In terms of -- as we said when we announced the acquisition of Small Giant, the title -- title itself Empires & Puzzle is doing very well. And it's growing both organically, but also true for the high levels of marketing investment that is driving obviously an audience base with a really good return. In terms of -- for this year, how I'm thinking about it, our goal is to drive -- obviously our longer-term operating margins, i.e., through the end of this year and into 2020, upto 28% in an internal definition. And right now, Small Giant is investing for the future, so it's more on the 20 as suppose to 20 plus. But that could change dramatically depending on how we invest over the coming quarters. But for now, my assumption as we said, our expectations for the rest of the year is that, it is at our near-term margin goals, can it inflect higher, we believe so. But right now, we're investing for scale in '19 and into '20 and beyond.

Frank Gibeau -- Chief Executive Officer and Member of Zynga's Board of Directors

With regards to Wonka's World of Candy and we're very pleased with how the game is started the quality of the experience is very strong. We've gotten very good data back in terms of the engagement and retention. The monetization rate is actually pretty good. We want to do further tuning on the long-term engagement. And within the game as we scale it, over these next few quarters, but we are profitably acquiring players into the game, Match 3 is a category that's kind of a slow build and you'll see it contribute to our 2019 with a full-year contribution.

Justin Post -- Bank of America Merrill Lynch -- Analyst

Maybe one follow-up, just on the bookings from Small Giant. Can you just remind us of what you're thinking there and has that changed all based on what you've seen in January?

Gerard Griffin -- Chief Financial Officer

We didn't -- when we did the acquisition we said, we're somewhere between two to three times on the valuation. They ended the year somewhere in the 190 million and we expect to grow that obviously in the current year. So somewhere in the sort of 240 to 250 range sort of like what we're thinking. It could be a lot better, but in terms of our setting our expectations for the full year, we weren't trying to get ahead of ourselves.

Justin Post -- Bank of America Merrill Lynch -- Analyst

Thank you.

Operator

Thank you. And our next question comes from Doug Creutz with Cowen. Your line is now open.
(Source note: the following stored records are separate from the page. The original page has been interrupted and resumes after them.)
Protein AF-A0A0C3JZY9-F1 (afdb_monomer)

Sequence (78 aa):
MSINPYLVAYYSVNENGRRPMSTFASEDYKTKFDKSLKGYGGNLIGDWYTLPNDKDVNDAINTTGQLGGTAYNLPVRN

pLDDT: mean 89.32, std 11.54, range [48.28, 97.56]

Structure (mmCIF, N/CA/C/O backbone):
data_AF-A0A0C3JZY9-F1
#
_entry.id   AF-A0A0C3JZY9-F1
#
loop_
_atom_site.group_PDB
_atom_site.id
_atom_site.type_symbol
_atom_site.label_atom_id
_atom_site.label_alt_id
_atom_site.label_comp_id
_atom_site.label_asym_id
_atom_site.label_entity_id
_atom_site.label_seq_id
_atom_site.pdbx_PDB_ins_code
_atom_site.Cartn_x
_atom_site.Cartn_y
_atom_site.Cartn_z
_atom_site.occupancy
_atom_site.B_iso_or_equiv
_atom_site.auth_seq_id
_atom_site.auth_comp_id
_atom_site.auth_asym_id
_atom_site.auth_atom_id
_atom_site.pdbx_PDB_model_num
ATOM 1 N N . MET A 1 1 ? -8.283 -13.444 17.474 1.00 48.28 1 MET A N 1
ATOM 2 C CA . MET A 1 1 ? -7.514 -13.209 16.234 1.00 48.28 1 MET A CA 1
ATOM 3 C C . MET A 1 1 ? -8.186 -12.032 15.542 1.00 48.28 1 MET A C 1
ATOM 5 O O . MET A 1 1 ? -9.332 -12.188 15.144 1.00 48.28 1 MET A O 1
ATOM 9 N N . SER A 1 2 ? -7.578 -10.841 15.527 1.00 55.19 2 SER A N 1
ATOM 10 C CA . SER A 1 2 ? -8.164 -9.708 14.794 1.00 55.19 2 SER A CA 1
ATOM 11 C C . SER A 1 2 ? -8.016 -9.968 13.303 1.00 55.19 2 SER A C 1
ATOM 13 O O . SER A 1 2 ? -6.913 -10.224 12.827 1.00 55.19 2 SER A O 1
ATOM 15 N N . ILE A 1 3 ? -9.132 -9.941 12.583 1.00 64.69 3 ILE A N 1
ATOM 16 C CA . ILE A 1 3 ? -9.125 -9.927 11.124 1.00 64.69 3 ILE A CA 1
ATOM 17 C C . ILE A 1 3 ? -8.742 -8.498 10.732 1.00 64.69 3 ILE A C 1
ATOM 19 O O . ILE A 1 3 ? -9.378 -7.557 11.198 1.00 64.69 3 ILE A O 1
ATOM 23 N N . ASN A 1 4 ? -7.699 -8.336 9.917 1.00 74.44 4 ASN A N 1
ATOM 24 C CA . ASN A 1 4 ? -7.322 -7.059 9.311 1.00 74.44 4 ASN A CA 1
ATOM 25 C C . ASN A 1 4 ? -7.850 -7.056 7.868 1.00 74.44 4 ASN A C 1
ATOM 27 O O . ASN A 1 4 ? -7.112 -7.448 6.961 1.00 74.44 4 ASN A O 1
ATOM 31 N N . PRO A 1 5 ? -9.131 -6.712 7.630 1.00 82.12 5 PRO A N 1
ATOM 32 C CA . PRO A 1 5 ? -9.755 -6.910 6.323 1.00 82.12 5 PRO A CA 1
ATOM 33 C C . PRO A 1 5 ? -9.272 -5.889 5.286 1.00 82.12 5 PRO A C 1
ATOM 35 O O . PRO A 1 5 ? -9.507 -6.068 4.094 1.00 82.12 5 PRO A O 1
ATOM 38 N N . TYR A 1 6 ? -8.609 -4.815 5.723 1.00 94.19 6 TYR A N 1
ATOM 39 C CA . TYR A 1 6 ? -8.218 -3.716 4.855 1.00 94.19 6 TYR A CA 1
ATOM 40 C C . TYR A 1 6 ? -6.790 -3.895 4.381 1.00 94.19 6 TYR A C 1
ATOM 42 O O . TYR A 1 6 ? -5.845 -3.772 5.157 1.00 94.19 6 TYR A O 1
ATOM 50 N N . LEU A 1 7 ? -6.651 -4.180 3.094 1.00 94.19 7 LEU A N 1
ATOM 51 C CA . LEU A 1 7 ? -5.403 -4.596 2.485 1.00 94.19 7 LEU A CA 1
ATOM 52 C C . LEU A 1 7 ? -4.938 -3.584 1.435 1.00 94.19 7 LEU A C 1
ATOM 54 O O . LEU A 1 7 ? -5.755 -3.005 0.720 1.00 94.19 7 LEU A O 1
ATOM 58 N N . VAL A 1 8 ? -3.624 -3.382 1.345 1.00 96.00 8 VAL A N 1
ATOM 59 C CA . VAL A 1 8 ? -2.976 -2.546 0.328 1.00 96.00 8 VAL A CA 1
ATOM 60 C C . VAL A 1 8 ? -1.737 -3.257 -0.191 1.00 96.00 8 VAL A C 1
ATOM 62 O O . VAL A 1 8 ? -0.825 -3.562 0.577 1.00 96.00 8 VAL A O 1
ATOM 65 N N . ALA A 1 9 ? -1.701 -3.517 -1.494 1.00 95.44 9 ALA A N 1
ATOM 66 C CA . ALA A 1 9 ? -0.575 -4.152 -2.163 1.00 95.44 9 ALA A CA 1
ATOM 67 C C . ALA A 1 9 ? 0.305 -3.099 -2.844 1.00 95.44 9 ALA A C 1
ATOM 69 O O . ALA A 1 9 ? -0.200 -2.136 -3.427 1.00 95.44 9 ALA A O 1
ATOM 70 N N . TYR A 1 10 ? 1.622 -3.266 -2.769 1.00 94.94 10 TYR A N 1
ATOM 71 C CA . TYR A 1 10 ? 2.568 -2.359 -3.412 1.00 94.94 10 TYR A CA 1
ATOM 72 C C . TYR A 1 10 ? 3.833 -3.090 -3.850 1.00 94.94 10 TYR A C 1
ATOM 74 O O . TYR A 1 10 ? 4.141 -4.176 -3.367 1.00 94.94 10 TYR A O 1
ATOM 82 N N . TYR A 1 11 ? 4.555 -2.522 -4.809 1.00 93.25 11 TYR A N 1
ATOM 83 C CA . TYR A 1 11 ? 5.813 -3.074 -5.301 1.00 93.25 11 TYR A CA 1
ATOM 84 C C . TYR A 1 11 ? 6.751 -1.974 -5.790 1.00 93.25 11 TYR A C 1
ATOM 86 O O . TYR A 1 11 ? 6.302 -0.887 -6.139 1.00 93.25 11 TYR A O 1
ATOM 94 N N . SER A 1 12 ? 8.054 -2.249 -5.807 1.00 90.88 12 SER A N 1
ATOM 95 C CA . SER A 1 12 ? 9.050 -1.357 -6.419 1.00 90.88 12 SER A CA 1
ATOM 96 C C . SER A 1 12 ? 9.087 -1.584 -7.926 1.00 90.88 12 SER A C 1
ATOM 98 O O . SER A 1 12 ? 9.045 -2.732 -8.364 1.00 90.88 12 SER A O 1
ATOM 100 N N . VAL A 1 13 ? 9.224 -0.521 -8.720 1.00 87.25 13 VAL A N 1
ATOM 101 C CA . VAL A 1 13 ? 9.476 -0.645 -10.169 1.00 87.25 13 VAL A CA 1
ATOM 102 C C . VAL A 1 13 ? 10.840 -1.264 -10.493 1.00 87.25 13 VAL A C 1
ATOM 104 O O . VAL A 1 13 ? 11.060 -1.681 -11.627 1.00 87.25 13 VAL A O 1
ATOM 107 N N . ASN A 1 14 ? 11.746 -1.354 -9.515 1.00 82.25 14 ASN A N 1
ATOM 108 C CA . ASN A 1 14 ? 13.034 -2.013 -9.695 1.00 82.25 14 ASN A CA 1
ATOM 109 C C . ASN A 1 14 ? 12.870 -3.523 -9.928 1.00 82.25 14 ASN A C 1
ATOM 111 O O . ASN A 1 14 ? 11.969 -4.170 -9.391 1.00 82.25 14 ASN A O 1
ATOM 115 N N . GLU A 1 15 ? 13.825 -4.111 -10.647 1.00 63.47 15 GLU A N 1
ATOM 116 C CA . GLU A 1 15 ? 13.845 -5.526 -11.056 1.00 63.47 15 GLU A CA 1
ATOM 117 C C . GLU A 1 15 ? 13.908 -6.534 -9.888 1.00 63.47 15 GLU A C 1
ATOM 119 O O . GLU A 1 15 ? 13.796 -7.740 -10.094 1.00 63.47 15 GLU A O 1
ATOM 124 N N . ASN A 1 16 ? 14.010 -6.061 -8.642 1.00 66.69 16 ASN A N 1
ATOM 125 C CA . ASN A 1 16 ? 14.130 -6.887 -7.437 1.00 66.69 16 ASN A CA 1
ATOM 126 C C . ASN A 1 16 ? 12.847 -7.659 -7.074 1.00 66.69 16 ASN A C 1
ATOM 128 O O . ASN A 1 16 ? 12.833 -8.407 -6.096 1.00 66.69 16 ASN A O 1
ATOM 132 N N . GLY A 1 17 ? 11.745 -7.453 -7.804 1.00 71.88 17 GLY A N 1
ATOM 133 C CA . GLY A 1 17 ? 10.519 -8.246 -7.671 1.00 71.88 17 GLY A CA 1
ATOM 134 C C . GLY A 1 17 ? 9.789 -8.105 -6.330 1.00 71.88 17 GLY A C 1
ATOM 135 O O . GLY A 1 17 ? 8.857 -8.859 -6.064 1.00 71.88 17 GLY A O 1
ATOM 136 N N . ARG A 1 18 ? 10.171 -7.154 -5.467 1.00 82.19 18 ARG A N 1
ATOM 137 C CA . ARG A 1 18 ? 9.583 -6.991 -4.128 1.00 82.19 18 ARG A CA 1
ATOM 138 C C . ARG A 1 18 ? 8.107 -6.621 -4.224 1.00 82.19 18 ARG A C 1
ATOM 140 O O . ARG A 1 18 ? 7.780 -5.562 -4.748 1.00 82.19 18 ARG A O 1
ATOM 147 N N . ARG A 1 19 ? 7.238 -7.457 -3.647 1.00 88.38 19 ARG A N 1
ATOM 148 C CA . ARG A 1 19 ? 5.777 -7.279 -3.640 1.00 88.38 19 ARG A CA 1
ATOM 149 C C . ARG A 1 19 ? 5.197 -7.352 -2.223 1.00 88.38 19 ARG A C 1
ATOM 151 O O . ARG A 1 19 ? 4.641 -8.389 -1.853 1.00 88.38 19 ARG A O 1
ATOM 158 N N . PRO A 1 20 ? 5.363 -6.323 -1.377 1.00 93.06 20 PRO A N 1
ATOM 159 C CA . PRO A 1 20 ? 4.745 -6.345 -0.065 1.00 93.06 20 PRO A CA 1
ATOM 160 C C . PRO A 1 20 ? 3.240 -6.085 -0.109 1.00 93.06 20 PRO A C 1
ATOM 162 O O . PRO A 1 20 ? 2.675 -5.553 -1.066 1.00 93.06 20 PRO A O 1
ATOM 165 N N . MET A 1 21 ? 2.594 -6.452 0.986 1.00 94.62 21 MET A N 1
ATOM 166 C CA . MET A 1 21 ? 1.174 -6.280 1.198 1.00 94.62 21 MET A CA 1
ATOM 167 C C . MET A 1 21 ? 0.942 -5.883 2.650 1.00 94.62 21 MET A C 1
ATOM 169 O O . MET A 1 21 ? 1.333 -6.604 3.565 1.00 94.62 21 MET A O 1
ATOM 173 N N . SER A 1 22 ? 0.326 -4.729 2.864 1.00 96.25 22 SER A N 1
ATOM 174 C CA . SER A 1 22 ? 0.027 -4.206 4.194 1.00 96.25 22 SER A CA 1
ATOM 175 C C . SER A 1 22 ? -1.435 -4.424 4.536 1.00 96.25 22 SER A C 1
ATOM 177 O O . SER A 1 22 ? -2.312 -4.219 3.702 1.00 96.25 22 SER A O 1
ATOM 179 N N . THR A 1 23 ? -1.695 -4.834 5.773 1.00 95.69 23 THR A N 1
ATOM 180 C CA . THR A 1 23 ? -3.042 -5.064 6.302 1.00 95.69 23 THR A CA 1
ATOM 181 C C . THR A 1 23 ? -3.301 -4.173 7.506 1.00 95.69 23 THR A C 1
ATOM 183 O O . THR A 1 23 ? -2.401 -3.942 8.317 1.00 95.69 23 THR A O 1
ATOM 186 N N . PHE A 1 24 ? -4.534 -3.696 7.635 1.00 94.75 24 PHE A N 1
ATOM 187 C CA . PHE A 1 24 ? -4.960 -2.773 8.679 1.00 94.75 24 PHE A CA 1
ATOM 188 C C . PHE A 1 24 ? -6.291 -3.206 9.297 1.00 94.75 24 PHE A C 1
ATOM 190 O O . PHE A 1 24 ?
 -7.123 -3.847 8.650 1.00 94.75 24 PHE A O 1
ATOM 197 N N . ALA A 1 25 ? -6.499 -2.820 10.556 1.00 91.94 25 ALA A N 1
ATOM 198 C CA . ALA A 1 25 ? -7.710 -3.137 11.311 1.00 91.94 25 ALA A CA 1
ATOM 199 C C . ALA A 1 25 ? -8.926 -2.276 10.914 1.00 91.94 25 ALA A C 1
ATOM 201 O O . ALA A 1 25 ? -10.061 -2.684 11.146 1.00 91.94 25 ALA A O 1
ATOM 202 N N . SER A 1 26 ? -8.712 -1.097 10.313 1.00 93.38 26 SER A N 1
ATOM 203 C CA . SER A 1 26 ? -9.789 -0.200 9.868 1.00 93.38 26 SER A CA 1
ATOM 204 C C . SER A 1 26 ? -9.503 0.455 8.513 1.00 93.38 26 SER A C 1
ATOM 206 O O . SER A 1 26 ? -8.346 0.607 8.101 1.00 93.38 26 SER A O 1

Doug Creutz -- Cowen & Co. -- Analyst

Thanks. Yes, you indicated that you're looking for ways to raise additional capital. Obviously, you got the sale leaseback possibility to do more M&A, you've done three deals in the last 15 months sort of basically increase sizable (inaudible) I think, we are adding roughly 50%. Is it kind of a target that you're looking for in terms of scale that you feel like, OK, will be fully scale at this point? Is it going to be, is it more opportunistic. Can you just talk about having done several deals, where your appetite for more comes from? Thanks.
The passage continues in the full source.